Je feuilletais lundi L'encyclopédie James Bond de John Cork et Collin Stutz, qui a atterri sur mon bureau il y a quelques jours. Des dizaines de pages illustrées d'anecdotes sur des personnages de toutes sortes, des fameuses Bond Girls aux «méchants» de toutes les origines. Le feuilleton James Bond, le plus ancien du cinéma, a une histoire bien riche.
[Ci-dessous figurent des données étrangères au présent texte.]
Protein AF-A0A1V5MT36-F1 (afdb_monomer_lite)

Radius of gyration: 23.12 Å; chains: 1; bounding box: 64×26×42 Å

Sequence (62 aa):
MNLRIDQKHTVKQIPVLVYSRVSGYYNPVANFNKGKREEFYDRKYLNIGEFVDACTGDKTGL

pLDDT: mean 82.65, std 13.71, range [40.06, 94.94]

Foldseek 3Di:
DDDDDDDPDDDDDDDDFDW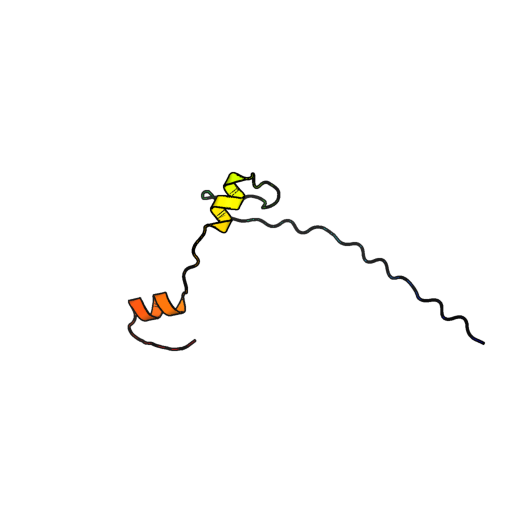DDQPHDIDTPVPDDPVSVVSVVPDDDDDVQVVCCVVPVDNDDD

Structure (mmCIF, N/CA/C/O backbone):
data_AF-A0A1V5MT36-F1
#
_entry.id   AF-A0A1V5MT36-F1
#
loop_
_atom_site.group_PDB
_atom_site.id
_atom_site.type_symbol
_atom_site.label_atom_id
_atom_site.label_alt_id
_atom_site.label_comp_id
_atom_site.label_asym_id
_atom_site.label_entity_id
_atom_site.label_seq_id
_atom_site.pdbx_PDB_ins_code
_atom_site.Cartn_x
_atom_site.Cartn_y
_atom_site.Cartn_z
_atom_site.occupancy
_atom_site.B_iso_or_equiv
_atom_site.auth_seq_id
_atom_site.auth_comp_id
_atom_site.auth_asym_id
_atom_site.auth_atom_id
_atom_site.pdbx_PDB_model_num
ATOM 1 N N . MET A 1 1 ? -53.601 9.800 8.489 1.00 40.06 1 MET A N 1
ATOM 2 C CA . MET A 1 1 ? -52.640 9.606 7.380 1.00 40.06 1 MET A CA 1
ATOM 3 C C . MET A 1 1 ? -51.324 9.140 7.982 1.00 40.06 1 MET A C 1
ATOM 5 O O . MET A 1 1 ? -50.903 9.702 8.982 1.00 40.06 1 MET A O 1
ATOM 9 N N . ASN A 1 2 ? -50.768 8.054 7.449 1.00 40.75 2 ASN A N 1
ATOM 10 C CA . ASN A 1 2 ? -49.732 7.233 8.081 1.00 40.75 2 ASN A CA 1
ATOM 11 C C . ASN A 1 2 ? -48.378 7.954 8.190 1.00 40.75 2 ASN A C 1
ATOM 13 O O . ASN A 1 2 ? -47.833 8.401 7.181 1.00 40.75 2 ASN A O 1
ATOM 17 N N . LEU A 1 3 ? -47.824 8.010 9.404 1.00 53.25 3 LEU A N 1
ATOM 18 C CA . LEU A 1 3 ? -46.451 8.437 9.672 1.00 53.25 3 LEU A CA 1
ATOM 19 C C . LEU A 1 3 ? -45.487 7.338 9.208 1.00 53.25 3 LEU A C 1
ATOM 21 O O . LEU A 1 3 ? -45.485 6.234 9.751 1.00 53.25 3 LEU A O 1
ATOM 25 N N . ARG A 1 4 ? -44.684 7.633 8.182 1.00 61.81 4 ARG A N 1
ATOM 26 C CA . ARG A 1 4 ? -43.553 6.792 7.776 1.00 61.81 4 ARG A CA 1
ATOM 27 C C . ARG A 1 4 ? -42.402 7.048 8.746 1.00 61.81 4 ARG A C 1
ATOM 29 O O . ARG A 1 4 ? -41.894 8.160 8.814 1.00 61.81 4 ARG A O 1
ATOM 36 N N . ILE A 1 5 ? -42.034 6.032 9.518 1.00 66.25 5 ILE A N 1
ATOM 37 C CA . ILE A 1 5 ? -40.849 6.057 10.375 1.00 66.25 5 ILE A CA 1
ATOM 38 C C . ILE A 1 5 ? -39.708 5.459 9.548 1.00 66.25 5 ILE A C 1
ATOM 40 O O . ILE A 1 5 ? -39.649 4.243 9.373 1.00 66.25 5 ILE A O 1
ATOM 44 N N . ASP A 1 6 ? -38.827 6.303 9.012 1.00 68.75 6 ASP A N 1
ATOM 45 C CA . ASP A 1 6 ? -37.599 5.854 8.352 1.00 68.75 6 ASP A CA 1
ATOM 46 C C . ASP A 1 6 ? -36.632 5.298 9.407 1.00 68.75 6 ASP A C 1
ATOM 48 O O . ASP A 1 6 ? -36.012 6.032 10.181 1.00 68.75 6 ASP A O 1
ATOM 52 N N . GLN A 1 7 ? -36.524 3.970 9.485 1.00 70.50 7 GLN A N 1
ATOM 53 C CA . GLN A 1 7 ? -35.608 3.306 10.408 1.00 70.50 7 GLN A CA 1
ATOM 54 C C . GLN A 1 7 ? -34.161 3.472 9.927 1.00 70.50 7 GLN A C 1
ATOM 56 O O . GLN A 1 7 ? -33.707 2.819 8.985 1.00 70.50 7 GLN A O 1
ATOM 61 N N . LYS A 1 8 ? -33.414 4.355 10.596 1.00 70.50 8 LYS A N 1
ATOM 62 C CA . LYS A 1 8 ? -31.985 4.588 10.355 1.00 70.50 8 LYS A CA 1
ATOM 63 C C . LYS A 1 8 ? -31.164 3.387 10.848 1.00 70.50 8 LYS A C 1
ATOM 65 O O . LYS A 1 8 ? -30.722 3.349 11.995 1.00 70.50 8 LYS A O 1
ATOM 70 N N . HIS A 1 9 ? -30.965 2.392 9.985 1.00 72.56 9 HIS A N 1
ATOM 71 C CA . HIS A 1 9 ? -30.110 1.242 10.281 1.00 72.56 9 HIS A CA 1
ATOM 72 C C . HIS A 1 9 ? -28.650 1.688 10.404 1.00 72.56 9 HIS A C 1
ATOM 74 O O . HIS A 1 9 ? -27.986 1.996 9.415 1.00 72.56 9 HIS A O 1
ATOM 80 N N . THR A 1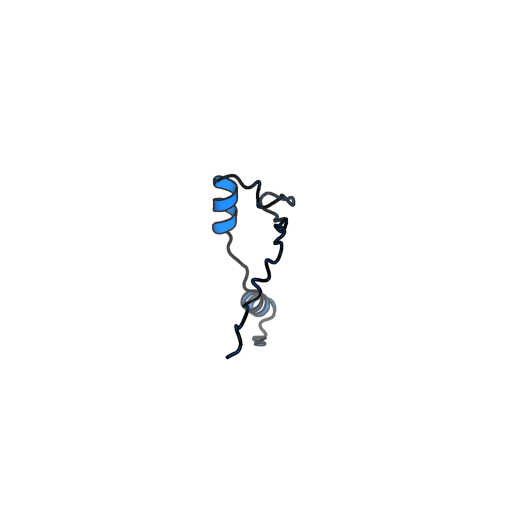 10 ? -28.144 1.735 11.636 1.00 80.25 10 THR A N 1
ATOM 81 C CA . THR A 1 10 ? -26.741 2.072 11.895 1.00 80.25 10 THR A CA 1
ATOM 82 C C . THR A 1 10 ? -25.919 0.787 11.856 1.00 80.25 10 THR A C 1
ATOM 84 O O . THR A 1 10 ? -25.941 -0.002 12.798 1.00 80.25 10 THR A O 1
ATOM 87 N N . VAL A 1 11 ? -25.223 0.545 10.745 1.00 87.38 11 VAL A N 1
ATOM 88 C CA . VAL A 1 11 ? -24.337 -0.618 10.590 1.00 87.38 11 VAL A CA 1
ATOM 89 C C . VAL A 1 11 ? -23.006 -0.335 11.289 1.00 87.38 11 VAL A C 1
ATOM 91 O O . VAL A 1 11 ? -22.348 0.665 11.004 1.00 87.38 11 VAL A O 1
ATOM 94 N N . LYS A 1 12 ? -22.587 -1.222 12.200 1.00 88.56 12 LYS A N 1
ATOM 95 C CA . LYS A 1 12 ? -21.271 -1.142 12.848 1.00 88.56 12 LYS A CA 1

Ce n'est pas une raison pour ne pas bousculer les traditions...

Je ne prétends pas qu'il faille se soumettre aux diktats du politiquement correct en faisant nécessairement de James Bond une femme, un gai ou un Noir. (Ni du reste autre chose que le nationaliste sexiste et anticommuniste qu'il a toujours été.) Mais pourquoi ne serait-ce pas envisageable?

L'avantage de la fiction, c'est qu'elle permet bien des libertés, du moment que les spectateurs adhèrent à ses conventions. Bob Dylan a bien été incarné par une femme (Cate Blanchett) dans I'm Not There de Todd Haynes.

La plupart des aventures (même amoureuses) de James Bond sont distinctes les unes des autres. Il n'y a pas de fil ininterrompu dans l'existence de ce personnage, qui a le même âge depuis plus de 50 ans et a connu un nombre incalculable de maîtresses. Ce dandy flegmatique, incarnation du mâle alpha sophistiqué, est un séducteur-né. Pourquoi des hommes n'auraient-ils pas eux aussi succombé à ses charmes?

Pourquoi pas un Bond gai (comme l'a déjà évoqué Pierce Brosnan), sinon un Bond bisexuel? «Tout est possible. On peut faire ce qu'on veut du moment que cela reste crédible et que ça fonctionne dans l'histoire», croit Daniel Craig. Il a bien raison. Il y a plusieurs façons d'apprécier un martini. Même quand on s'appelle Bond.